Data records:
..............................
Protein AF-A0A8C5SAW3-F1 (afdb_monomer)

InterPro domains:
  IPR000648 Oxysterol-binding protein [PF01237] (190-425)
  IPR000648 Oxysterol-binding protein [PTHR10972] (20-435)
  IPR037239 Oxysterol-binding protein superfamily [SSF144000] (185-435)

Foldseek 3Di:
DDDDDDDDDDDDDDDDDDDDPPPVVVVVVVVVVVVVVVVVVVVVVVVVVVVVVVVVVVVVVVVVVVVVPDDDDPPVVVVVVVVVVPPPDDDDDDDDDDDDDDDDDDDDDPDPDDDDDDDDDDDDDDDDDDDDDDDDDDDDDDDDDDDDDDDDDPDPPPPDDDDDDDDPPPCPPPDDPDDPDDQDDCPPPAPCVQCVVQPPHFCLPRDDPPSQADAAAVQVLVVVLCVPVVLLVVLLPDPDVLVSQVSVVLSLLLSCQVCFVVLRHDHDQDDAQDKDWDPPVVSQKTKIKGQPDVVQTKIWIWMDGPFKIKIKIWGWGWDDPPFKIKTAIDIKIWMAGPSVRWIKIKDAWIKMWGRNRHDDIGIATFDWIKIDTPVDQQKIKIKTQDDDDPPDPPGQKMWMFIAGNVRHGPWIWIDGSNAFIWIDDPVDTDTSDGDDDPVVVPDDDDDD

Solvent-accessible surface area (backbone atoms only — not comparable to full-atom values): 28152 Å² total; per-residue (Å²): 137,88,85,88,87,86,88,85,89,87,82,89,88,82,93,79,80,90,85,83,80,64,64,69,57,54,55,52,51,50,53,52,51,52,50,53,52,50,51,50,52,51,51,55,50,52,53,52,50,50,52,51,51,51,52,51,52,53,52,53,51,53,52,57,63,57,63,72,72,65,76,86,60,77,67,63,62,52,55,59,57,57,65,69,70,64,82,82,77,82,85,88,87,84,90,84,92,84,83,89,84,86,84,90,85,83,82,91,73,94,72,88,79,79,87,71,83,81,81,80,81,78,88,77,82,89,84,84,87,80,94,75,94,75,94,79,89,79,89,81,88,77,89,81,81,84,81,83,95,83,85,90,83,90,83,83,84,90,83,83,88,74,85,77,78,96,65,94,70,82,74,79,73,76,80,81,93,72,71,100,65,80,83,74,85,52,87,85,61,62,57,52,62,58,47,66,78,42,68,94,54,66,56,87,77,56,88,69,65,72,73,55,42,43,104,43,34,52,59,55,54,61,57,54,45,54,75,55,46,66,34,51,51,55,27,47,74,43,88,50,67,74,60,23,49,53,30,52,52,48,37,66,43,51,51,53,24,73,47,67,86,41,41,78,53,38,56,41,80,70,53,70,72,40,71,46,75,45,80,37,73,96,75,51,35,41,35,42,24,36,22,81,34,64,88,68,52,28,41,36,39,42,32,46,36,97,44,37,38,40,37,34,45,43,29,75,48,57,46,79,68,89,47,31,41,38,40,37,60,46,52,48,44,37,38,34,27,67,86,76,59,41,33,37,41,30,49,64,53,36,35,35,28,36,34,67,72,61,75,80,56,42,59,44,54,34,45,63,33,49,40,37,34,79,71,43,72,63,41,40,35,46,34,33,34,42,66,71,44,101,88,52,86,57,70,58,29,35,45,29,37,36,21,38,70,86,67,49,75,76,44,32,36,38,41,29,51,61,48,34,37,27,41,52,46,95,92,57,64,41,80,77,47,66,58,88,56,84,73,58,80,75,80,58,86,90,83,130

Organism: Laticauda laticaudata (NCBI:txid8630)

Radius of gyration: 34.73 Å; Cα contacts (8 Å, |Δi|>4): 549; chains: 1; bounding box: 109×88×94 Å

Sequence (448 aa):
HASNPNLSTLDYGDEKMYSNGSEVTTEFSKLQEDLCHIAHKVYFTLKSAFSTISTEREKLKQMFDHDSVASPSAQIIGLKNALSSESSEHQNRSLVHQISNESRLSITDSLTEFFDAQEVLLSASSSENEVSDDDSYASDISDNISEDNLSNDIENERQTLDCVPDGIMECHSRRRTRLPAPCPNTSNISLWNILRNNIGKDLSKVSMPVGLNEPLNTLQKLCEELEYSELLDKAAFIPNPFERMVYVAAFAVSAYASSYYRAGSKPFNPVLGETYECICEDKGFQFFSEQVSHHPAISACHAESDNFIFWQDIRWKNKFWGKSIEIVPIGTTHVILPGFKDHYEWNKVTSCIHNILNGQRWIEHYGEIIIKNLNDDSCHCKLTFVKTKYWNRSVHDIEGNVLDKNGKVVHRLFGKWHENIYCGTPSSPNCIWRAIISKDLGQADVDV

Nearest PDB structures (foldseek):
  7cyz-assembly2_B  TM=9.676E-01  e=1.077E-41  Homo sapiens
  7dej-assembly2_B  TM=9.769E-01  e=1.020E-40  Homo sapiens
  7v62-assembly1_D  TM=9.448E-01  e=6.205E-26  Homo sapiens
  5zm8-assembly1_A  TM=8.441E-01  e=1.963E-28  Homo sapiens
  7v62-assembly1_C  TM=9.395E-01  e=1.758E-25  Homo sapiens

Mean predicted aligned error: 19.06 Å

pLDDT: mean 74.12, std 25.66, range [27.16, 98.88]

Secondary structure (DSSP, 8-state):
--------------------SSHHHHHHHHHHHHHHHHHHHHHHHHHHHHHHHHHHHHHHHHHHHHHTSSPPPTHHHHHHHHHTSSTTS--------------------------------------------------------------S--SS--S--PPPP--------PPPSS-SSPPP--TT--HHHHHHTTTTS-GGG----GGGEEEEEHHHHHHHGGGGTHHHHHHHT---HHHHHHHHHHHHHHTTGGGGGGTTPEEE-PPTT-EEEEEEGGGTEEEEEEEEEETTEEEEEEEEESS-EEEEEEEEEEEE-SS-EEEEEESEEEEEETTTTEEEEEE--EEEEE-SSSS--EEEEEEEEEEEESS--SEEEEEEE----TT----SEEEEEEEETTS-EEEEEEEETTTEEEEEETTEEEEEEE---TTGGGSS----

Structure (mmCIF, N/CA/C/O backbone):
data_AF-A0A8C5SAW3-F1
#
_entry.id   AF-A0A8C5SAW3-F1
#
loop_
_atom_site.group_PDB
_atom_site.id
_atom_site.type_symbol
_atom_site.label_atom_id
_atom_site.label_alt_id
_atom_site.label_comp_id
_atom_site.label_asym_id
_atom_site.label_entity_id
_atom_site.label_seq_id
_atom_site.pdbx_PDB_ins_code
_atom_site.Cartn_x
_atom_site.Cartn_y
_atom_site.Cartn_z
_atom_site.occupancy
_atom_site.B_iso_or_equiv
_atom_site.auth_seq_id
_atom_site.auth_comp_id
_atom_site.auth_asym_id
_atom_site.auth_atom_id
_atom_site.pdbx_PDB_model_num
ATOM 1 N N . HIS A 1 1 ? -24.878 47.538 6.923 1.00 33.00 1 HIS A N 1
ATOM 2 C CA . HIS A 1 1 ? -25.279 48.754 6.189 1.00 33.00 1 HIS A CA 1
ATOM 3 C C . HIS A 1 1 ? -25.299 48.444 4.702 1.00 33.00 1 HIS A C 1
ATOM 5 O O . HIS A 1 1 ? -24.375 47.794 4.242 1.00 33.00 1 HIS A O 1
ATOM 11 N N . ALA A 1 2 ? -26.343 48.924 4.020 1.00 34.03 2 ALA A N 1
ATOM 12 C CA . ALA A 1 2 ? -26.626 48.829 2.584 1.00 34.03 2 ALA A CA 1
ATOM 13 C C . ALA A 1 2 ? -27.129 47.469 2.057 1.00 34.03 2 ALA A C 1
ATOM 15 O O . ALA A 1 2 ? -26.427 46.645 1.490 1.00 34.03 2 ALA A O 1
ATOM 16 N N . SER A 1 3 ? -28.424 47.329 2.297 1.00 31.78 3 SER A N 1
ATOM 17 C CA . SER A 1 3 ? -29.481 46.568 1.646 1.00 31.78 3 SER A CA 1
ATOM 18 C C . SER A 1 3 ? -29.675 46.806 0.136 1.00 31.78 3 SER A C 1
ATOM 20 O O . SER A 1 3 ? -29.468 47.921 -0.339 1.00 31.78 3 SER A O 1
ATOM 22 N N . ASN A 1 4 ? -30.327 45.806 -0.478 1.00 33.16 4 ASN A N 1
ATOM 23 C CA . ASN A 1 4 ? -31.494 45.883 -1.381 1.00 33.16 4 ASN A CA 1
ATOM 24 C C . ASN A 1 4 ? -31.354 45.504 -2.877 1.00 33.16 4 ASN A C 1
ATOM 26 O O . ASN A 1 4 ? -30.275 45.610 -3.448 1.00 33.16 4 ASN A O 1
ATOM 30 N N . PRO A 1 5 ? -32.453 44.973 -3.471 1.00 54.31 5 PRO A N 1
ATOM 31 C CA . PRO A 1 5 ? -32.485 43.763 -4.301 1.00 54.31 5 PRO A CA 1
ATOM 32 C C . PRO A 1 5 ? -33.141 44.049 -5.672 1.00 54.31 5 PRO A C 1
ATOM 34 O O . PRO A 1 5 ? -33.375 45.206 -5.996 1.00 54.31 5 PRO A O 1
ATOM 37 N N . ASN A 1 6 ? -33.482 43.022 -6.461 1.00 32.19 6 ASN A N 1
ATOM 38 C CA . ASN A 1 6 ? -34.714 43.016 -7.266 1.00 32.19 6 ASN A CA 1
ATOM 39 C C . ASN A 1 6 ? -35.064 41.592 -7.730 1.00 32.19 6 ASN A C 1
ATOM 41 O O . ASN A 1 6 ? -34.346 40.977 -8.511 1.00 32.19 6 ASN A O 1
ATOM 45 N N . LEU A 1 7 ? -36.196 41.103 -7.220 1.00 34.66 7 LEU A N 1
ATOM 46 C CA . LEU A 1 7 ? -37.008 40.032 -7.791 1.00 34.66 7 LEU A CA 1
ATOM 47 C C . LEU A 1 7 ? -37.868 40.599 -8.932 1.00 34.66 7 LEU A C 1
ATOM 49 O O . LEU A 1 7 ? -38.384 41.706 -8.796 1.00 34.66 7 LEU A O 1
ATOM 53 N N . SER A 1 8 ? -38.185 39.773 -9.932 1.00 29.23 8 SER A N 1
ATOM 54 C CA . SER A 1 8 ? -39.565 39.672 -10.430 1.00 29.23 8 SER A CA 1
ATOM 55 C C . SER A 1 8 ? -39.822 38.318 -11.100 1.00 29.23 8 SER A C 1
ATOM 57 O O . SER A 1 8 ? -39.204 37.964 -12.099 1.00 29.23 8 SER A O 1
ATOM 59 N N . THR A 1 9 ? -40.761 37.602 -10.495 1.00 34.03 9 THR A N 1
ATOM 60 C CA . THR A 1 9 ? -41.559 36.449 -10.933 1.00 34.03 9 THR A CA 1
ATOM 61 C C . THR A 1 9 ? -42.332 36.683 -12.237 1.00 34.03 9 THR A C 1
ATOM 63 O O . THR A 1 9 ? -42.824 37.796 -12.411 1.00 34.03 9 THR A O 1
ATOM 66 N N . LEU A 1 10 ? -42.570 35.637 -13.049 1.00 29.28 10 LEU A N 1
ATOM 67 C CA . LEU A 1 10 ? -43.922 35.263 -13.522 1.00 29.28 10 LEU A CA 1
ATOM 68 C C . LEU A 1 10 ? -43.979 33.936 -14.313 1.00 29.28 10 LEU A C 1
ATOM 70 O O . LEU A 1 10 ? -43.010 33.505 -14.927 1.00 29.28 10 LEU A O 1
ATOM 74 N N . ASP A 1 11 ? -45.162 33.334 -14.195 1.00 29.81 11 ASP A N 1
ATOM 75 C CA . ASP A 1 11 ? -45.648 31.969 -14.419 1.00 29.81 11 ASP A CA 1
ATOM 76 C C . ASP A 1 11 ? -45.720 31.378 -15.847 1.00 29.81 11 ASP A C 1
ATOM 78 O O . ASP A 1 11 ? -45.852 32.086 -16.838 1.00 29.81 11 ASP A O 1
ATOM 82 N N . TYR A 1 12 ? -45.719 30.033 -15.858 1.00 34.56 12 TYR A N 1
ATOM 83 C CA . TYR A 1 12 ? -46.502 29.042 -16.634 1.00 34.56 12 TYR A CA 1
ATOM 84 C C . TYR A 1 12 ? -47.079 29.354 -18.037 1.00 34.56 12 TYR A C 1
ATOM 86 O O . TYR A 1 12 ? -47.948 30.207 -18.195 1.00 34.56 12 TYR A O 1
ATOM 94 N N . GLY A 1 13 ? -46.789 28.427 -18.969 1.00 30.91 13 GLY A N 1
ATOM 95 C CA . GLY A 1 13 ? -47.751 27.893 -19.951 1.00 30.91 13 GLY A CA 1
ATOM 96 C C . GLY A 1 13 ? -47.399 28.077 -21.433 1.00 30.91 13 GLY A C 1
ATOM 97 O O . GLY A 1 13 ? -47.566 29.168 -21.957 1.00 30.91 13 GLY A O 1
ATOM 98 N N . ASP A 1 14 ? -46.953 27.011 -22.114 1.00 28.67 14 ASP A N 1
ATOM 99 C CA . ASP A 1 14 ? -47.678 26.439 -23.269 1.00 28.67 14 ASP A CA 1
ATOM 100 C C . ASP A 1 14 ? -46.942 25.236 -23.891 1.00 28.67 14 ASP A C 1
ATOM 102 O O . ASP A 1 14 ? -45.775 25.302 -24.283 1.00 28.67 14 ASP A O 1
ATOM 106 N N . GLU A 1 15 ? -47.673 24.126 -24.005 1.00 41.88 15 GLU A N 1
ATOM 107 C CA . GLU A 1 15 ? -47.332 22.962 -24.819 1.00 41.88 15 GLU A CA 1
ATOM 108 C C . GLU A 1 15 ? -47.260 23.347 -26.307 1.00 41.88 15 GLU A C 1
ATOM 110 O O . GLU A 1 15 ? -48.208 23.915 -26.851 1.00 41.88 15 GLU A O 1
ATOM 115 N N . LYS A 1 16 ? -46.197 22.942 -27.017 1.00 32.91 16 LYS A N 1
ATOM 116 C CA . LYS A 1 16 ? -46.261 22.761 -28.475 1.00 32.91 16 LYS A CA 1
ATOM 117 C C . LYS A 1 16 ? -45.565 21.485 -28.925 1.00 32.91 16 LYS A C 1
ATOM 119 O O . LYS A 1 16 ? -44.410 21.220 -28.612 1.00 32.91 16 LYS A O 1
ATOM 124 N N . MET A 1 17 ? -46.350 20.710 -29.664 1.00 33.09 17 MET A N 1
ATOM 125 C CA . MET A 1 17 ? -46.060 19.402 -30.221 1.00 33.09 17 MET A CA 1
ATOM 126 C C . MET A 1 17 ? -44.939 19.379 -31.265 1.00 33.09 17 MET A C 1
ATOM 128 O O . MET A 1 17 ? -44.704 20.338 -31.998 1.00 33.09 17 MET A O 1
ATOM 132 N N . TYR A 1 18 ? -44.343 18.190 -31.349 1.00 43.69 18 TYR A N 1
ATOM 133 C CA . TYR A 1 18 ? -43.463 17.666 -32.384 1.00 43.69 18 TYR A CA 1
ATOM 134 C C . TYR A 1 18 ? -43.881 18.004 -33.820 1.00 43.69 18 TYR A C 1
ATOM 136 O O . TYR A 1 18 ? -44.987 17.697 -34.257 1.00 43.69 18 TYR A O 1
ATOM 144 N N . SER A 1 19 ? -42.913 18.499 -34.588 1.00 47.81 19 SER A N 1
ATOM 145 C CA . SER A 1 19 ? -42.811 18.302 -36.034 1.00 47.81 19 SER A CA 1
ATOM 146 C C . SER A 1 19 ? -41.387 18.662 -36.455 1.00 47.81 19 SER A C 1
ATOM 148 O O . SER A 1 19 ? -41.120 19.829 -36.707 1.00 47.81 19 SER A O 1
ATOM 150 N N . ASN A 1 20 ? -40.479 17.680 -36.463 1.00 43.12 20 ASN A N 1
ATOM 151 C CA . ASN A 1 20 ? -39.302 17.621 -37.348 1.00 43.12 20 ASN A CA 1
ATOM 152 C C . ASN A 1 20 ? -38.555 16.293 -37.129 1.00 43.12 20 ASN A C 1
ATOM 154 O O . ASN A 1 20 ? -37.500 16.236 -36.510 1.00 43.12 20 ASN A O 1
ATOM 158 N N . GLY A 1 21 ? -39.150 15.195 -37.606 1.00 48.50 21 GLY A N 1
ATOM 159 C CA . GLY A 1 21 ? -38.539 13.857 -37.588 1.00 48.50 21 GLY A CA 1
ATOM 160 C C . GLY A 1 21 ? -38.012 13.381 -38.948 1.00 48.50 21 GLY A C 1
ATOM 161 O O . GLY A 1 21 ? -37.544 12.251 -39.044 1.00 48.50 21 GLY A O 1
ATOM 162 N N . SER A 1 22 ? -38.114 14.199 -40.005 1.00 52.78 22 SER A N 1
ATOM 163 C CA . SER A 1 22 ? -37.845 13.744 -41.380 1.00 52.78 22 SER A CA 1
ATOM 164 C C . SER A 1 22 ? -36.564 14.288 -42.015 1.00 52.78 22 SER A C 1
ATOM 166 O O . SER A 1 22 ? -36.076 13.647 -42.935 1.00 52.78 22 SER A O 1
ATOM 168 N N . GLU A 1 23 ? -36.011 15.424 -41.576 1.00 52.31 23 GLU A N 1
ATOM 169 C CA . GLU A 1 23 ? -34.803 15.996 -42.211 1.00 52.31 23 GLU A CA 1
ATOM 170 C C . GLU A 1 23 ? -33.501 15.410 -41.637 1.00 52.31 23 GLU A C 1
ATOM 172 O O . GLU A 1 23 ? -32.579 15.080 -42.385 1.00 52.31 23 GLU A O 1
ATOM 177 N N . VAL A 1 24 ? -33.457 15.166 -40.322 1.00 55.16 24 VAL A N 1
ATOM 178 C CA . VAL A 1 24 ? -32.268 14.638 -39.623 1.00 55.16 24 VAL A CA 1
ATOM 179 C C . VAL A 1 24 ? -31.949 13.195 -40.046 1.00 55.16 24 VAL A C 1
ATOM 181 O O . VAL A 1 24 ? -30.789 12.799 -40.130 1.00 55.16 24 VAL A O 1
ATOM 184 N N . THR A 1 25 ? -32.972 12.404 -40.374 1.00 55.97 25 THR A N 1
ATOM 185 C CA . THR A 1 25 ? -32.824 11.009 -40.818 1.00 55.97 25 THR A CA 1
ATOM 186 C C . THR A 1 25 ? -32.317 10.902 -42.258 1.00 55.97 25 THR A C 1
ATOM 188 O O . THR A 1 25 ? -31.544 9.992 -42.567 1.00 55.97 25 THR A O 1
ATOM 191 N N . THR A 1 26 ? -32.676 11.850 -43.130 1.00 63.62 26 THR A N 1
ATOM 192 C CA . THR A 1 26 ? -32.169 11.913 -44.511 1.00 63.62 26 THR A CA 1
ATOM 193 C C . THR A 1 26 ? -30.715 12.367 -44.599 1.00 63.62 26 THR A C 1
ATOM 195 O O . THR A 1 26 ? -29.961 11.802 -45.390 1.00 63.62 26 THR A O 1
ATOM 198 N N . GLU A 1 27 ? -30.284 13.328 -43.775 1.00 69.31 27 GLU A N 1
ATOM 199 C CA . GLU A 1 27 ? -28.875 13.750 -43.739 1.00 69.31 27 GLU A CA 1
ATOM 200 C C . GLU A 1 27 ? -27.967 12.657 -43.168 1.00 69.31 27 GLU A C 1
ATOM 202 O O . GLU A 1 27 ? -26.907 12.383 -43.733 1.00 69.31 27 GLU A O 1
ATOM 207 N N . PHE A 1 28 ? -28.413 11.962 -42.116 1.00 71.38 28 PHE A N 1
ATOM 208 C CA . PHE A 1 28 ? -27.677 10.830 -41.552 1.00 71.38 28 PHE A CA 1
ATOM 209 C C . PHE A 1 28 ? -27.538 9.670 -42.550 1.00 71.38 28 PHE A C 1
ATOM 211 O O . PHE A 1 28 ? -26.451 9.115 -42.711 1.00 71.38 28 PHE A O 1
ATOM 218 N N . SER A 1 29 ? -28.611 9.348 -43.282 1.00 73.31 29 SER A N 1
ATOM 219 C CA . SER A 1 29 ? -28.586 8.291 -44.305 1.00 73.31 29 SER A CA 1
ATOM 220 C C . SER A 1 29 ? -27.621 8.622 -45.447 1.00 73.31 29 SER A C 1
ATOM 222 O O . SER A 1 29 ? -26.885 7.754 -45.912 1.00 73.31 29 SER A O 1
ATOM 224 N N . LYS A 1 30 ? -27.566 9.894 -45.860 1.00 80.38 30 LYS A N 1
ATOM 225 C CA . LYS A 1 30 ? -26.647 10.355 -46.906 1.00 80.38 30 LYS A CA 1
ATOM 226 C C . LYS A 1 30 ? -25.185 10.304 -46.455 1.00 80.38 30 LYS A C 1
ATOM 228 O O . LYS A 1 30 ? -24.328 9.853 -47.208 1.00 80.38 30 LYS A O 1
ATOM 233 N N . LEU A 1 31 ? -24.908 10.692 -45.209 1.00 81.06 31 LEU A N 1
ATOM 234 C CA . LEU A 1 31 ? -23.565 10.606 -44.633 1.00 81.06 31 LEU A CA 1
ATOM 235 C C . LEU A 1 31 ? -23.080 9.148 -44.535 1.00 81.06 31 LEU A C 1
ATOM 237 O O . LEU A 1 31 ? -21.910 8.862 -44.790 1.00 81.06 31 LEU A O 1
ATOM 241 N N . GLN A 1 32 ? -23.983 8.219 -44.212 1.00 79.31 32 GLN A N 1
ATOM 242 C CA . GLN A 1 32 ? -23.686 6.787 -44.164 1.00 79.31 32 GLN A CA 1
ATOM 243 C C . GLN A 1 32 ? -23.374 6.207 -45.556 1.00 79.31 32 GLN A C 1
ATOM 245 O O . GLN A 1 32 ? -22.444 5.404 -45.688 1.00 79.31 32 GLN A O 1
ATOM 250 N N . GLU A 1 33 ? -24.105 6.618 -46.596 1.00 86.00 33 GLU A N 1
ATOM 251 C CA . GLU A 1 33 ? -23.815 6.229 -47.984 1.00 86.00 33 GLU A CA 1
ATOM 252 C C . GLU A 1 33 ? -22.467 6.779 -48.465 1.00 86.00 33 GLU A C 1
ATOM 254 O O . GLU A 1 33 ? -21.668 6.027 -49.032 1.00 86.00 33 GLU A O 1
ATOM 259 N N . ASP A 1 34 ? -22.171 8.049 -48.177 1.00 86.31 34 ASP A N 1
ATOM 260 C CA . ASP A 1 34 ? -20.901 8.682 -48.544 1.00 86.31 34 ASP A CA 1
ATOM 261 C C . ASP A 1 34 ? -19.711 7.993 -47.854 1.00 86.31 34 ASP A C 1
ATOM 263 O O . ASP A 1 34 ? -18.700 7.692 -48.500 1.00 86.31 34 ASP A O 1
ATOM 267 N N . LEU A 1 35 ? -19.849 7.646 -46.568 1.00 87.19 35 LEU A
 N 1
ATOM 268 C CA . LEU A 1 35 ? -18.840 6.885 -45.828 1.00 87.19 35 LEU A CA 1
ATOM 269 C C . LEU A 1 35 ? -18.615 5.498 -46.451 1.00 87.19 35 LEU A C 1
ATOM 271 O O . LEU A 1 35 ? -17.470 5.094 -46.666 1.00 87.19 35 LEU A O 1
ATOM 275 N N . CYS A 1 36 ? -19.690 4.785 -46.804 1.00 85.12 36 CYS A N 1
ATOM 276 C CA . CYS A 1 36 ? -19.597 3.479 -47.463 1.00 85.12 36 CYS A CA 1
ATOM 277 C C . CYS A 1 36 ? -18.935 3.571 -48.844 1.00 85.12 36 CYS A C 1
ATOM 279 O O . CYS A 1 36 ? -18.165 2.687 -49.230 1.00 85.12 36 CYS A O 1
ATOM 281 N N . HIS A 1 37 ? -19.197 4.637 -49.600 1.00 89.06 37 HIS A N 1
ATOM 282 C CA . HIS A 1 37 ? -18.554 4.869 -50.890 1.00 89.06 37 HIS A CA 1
..............................
To do ::
Reproduce, exactly as they stand in the data above, the lines from the one that holds "ATOM 185 C CA" to the one that holds "ATOM 222 O O", inclusive.

Output for this exercise ::
ATOM 185 C CA . THR A 1 25 ? -32.824 11.009 -40.818 1.00 55.97 25 THR A CA 1
ATOM 186 C C . THR A 1 25 ? -32.317 10.902 -42.258 1.00 55.97 25 THR A C 1
ATOM 188 O O . THR A 1 25 ? -31.544 9.992 -42.567 1.00 55.97 25 THR A O 1
ATOM 191 N N . THR A 1 26 ? -32.676 11.850 -43.130 1.00 63.62 26 THR A N 1
ATOM 192 C CA . THR A 1 26 ? -32.169 11.913 -44.511 1.00 63.62 26 THR A CA 1
ATOM 193 C C . THR A 1 26 ? -30.715 12.367 -44.599 1.00 63.62 26 THR A C 1
ATOM 195 O O . THR A 1 26 ? -29.961 11.802 -45.390 1.00 63.62 26 THR A O 1
ATOM 198 N N . GLU A 1 27 ? -30.284 13.328 -43.775 1.00 69.31 27 GLU A N 1
ATOM 199 C CA . GLU A 1 27 ? -28.875 13.750 -43.739 1.00 69.31 27 GLU A CA 1
ATOM 200 C C . GLU A 1 27 ? -27.967 12.657 -43.168 1.00 69.31 27 GLU A C 1
ATOM 202 O O . GLU A 1 27 ? -26.907 12.383 -43.733 1.00 69.31 27 GLU A O 1
ATOM 207 N N . PHE A 1 28 ? -28.413 11.962 -42.116 1.00 71.38 28 PHE A N 1
ATOM 208 C CA . PHE A 1 28 ? -27.677 10.830 -41.552 1.00 71.38 28 PHE A CA 1
ATOM 209 C C . PHE A 1 28 ? -27.538 9.670 -42.550 1.00 71.38 28 PHE A C 1
ATOM 211 O O . PHE A 1 28 ? -26.451 9.115 -42.711 1.00 71.38 28 PHE A O 1
ATOM 218 N N . SER A 1 29 ? -28.611 9.348 -43.282 1.00 73.31 29 SER A N 1
ATOM 219 C CA . SER A 1 29 ? -28.586 8.291 -44.305 1.00 73.31 29 SER A CA 1
ATOM 220 C C . SER A 1 29 ? -27.621 8.622 -45.447 1.00 73.31 29 SER A C 1
ATOM 222 O O . SER A 1 29 ? -26.885 7.754 -45.912 1.00 73.31 29 SER A O 1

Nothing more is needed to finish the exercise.